Pustaka
Bahasa Indonesia
Bab
Pengaturan

Bab 3 Hati yang Terluka

Part 3 Hati yang Terluka

Duduk dalam kecanggungan membuat mereka lebih memilih menyibukkan diri menyantap makanan di hadapan mereka saat ini.

“Hm, boleh duduk di sini,” ucap suara bariton itu. Zia menatap tidak percaya akan wujud di hadapannya saat ini.

“Silahkan duduk Davas,” ucap Zia menarik kursi di sebelahnya, membuat Jonas menatap intens Davas yang mengambil duduk tepat di sebelah Zia.

“Tumben Pak makan di kantin kantor,” ucap Jonas membuka suara, ada makna lain yang tersirat dari kata-kata yang diucapkan Jonas.

Zia diam namun kedua matanya seakan berbicara ‘bisa diam gak sih Jonas’ sedangkan Jonas hanya tersenyum tanpa rasa bersalah menanggapi tatapan Zia yang menurutnya malah mengemaskan dipandang mata.

“Sekali-kali gak masalah bukan?” balas Davas dingin dan memilih menyantap makanannya.

Jonas memilih diam tidak menanggapi ucap Davas yang mungkin bisa berujung peperangan.

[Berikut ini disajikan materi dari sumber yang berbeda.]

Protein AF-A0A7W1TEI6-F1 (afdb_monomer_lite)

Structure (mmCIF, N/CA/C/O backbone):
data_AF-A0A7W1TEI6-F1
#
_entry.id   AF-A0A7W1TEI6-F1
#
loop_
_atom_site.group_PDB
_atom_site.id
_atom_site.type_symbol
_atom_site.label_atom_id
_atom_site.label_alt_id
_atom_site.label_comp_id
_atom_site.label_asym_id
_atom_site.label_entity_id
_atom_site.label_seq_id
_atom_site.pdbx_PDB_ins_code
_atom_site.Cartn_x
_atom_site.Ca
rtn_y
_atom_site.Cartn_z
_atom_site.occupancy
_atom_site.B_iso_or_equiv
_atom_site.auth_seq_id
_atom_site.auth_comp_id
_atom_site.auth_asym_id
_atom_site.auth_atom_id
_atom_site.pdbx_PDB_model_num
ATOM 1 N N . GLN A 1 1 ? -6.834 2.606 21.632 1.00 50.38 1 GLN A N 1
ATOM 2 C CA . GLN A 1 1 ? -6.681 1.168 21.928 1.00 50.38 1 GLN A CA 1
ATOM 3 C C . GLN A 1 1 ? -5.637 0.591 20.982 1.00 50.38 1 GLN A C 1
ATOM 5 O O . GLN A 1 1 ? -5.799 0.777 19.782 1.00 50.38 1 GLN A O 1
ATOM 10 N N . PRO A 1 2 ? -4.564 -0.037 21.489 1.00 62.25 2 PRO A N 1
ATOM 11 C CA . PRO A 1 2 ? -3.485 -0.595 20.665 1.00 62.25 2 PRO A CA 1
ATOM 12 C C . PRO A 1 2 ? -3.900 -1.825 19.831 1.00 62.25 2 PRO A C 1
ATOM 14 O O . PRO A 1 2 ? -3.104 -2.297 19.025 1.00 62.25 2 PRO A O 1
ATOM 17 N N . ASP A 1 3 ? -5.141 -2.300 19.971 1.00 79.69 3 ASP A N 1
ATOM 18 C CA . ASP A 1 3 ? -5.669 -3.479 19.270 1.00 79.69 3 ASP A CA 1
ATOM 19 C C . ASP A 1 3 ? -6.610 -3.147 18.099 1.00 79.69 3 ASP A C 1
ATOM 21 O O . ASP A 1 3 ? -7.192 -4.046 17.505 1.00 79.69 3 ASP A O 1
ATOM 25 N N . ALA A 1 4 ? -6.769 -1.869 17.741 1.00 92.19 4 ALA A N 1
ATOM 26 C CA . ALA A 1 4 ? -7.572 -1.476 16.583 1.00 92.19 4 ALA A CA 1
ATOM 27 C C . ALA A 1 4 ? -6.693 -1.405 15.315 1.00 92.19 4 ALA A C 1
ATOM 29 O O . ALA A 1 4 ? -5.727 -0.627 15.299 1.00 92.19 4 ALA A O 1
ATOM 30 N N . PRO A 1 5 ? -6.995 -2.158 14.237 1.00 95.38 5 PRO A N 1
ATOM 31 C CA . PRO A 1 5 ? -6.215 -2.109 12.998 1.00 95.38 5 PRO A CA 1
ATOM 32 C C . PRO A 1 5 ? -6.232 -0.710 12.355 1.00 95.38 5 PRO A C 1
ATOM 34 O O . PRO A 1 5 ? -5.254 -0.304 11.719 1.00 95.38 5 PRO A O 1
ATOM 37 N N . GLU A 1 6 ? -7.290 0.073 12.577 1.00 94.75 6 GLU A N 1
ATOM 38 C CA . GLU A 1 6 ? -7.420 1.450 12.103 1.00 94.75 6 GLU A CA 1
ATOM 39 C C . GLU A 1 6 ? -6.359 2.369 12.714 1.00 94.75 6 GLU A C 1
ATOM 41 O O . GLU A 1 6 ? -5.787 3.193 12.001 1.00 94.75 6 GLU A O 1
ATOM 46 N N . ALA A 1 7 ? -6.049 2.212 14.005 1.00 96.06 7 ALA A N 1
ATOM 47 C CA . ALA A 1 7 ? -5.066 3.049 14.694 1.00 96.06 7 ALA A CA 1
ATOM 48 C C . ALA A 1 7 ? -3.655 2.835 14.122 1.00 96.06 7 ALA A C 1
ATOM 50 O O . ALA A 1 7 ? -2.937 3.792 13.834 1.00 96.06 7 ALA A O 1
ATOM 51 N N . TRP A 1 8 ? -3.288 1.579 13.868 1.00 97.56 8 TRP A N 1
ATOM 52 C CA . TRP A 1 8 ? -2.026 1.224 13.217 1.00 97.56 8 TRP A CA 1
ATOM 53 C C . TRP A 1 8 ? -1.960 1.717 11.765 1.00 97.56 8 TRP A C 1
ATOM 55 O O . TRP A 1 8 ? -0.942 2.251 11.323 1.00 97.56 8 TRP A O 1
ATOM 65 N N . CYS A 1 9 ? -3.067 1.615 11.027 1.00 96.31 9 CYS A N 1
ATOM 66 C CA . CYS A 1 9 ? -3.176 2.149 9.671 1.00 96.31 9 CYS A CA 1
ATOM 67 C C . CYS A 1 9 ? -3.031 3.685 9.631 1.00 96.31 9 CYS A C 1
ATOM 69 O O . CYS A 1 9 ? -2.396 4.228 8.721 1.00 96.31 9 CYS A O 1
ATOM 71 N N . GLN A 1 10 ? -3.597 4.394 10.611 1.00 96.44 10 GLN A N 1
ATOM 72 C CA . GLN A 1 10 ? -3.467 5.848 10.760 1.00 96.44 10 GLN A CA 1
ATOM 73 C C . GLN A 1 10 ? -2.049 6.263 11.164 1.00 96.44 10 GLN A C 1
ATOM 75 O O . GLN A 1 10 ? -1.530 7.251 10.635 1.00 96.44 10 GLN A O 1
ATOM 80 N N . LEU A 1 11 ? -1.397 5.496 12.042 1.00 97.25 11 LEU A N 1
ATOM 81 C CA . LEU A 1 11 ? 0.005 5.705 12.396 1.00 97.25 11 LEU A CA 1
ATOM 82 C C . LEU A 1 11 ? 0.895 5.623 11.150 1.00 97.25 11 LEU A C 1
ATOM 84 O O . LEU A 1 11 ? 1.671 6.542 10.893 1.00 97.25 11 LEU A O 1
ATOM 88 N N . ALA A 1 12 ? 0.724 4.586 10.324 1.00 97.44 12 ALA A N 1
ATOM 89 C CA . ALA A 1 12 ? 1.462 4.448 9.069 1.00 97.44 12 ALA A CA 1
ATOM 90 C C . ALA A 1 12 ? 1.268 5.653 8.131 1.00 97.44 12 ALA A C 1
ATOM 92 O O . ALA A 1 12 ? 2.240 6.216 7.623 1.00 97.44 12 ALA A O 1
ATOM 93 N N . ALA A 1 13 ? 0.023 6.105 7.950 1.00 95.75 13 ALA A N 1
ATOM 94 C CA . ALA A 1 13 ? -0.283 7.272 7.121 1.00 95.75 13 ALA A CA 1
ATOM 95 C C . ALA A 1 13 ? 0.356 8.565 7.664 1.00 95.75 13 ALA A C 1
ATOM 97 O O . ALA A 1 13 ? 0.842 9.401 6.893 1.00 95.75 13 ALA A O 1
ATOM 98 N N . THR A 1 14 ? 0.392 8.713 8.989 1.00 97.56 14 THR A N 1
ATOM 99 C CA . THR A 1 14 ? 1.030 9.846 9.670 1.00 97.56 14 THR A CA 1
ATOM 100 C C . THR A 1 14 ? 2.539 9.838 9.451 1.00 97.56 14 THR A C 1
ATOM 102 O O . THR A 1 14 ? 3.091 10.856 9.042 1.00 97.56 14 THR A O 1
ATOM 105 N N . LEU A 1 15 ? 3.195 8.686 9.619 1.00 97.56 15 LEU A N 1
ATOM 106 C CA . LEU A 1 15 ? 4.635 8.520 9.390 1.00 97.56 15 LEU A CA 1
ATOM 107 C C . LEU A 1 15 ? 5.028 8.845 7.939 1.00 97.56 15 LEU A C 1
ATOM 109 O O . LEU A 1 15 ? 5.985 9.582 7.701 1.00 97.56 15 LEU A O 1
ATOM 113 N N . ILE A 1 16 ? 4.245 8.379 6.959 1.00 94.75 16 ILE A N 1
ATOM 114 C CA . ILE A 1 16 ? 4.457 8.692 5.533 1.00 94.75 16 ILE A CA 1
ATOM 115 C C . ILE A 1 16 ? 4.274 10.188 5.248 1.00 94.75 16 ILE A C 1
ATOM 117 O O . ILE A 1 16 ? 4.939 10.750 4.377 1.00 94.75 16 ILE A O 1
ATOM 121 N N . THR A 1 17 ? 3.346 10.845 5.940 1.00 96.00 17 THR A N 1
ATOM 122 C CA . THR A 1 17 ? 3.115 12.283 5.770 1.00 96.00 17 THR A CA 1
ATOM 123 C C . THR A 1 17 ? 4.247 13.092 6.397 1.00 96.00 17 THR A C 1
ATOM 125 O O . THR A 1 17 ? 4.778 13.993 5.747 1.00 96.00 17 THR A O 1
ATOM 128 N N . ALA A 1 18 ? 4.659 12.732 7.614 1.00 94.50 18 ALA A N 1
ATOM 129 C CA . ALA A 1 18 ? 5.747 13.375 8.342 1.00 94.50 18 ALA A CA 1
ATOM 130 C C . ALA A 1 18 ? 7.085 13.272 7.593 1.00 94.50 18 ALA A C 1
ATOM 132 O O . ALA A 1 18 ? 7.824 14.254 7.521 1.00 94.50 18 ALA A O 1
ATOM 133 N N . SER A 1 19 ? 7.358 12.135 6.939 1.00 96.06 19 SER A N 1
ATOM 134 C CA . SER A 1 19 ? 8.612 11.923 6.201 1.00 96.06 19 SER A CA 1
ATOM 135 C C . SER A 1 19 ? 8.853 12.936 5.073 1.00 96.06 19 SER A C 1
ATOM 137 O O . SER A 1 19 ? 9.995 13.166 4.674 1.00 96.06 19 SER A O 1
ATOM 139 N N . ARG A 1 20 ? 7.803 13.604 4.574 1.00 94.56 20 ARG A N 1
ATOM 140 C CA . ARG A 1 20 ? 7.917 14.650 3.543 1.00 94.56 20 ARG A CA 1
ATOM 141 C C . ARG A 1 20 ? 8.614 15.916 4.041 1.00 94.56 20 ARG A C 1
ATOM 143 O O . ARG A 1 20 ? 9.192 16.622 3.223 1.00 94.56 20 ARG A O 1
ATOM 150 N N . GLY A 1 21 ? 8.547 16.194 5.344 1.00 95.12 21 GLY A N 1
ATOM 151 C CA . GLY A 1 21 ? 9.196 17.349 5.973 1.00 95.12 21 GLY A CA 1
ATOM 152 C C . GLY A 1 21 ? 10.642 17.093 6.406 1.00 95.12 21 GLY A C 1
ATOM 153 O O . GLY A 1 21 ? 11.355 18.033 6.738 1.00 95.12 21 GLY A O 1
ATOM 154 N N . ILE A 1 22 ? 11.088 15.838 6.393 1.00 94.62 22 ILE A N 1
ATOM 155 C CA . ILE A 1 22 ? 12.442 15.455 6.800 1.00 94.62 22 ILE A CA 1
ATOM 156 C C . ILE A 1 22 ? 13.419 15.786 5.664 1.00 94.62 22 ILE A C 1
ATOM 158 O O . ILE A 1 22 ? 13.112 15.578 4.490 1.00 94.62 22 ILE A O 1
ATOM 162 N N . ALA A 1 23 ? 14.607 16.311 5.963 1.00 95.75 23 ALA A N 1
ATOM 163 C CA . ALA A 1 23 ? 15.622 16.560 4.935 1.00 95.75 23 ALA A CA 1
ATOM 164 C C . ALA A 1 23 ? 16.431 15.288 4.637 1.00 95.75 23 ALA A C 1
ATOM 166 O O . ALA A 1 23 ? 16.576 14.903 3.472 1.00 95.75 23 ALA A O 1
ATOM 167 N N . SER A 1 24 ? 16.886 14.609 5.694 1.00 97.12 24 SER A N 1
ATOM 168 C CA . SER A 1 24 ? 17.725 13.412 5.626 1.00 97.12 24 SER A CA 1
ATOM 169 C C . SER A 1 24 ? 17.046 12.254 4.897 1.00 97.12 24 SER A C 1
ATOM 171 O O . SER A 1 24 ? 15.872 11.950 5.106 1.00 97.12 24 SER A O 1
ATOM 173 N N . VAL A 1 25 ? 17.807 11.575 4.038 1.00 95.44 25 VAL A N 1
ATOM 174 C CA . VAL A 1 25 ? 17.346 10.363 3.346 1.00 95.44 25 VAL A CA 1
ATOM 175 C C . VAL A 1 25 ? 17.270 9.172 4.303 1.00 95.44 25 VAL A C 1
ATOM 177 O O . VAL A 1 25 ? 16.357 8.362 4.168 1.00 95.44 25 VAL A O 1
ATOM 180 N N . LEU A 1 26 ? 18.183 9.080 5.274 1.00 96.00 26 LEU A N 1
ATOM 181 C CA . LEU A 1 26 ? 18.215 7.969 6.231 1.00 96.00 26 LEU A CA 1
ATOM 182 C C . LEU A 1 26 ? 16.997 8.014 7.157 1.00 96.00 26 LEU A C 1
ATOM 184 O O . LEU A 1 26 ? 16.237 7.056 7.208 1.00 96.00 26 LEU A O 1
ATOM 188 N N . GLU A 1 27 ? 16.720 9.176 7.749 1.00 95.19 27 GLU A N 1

“Davas, mau sayur ini gak?” tanya Zia dengan mata berbinar-binar. Davas diam sejenak lalu menganggukkan kepalanya, membuat Zia senangnya bukan main.

Setelah itu Zia tidak dapat menyembunyikan kebahagiaannya. Zia terus mengumbar senyum, membuat hati Jonas memanas dan mengepal tangannya erat-erat. Zia yang duduk di antara dua pria tampan tidak luput dari tatapan tajam karyawan lain terutama wanita-wanita yang menggila dua pria ini.

“Zia?" panggil Jonas pelan membuat Zia mengalihkan pandangannya menatap Jonas ‘ada apa?’.

“Menikahlah denganku,” ucap Jonas lantang membuat semua mata membulatkan sempurna termasuk karyawan lainnya yang mendengar.

Davas yang lagi menyantap makannya langsung terbatuk membuat ia segera meraih jus jeruk miliknya dan menyeduhnya pelan.

Zia berdiri dan menatap Jonas tidak percaya akan ucapannya itu. Zia tersenyum sangat tulus membuat Jonas ikut tersenyum, lalu Davas hanya dapat diam membantu.

“Maaf Pak tapi saya gak bisa,” ucap Zia tegas membuat Davas dapat menghembuskan nafas lega, sedangkan Jonas langsung terduduk dengan tatapan kosong, banyak orang-orang yang kini tengah berbisik menatap ke arah mereka.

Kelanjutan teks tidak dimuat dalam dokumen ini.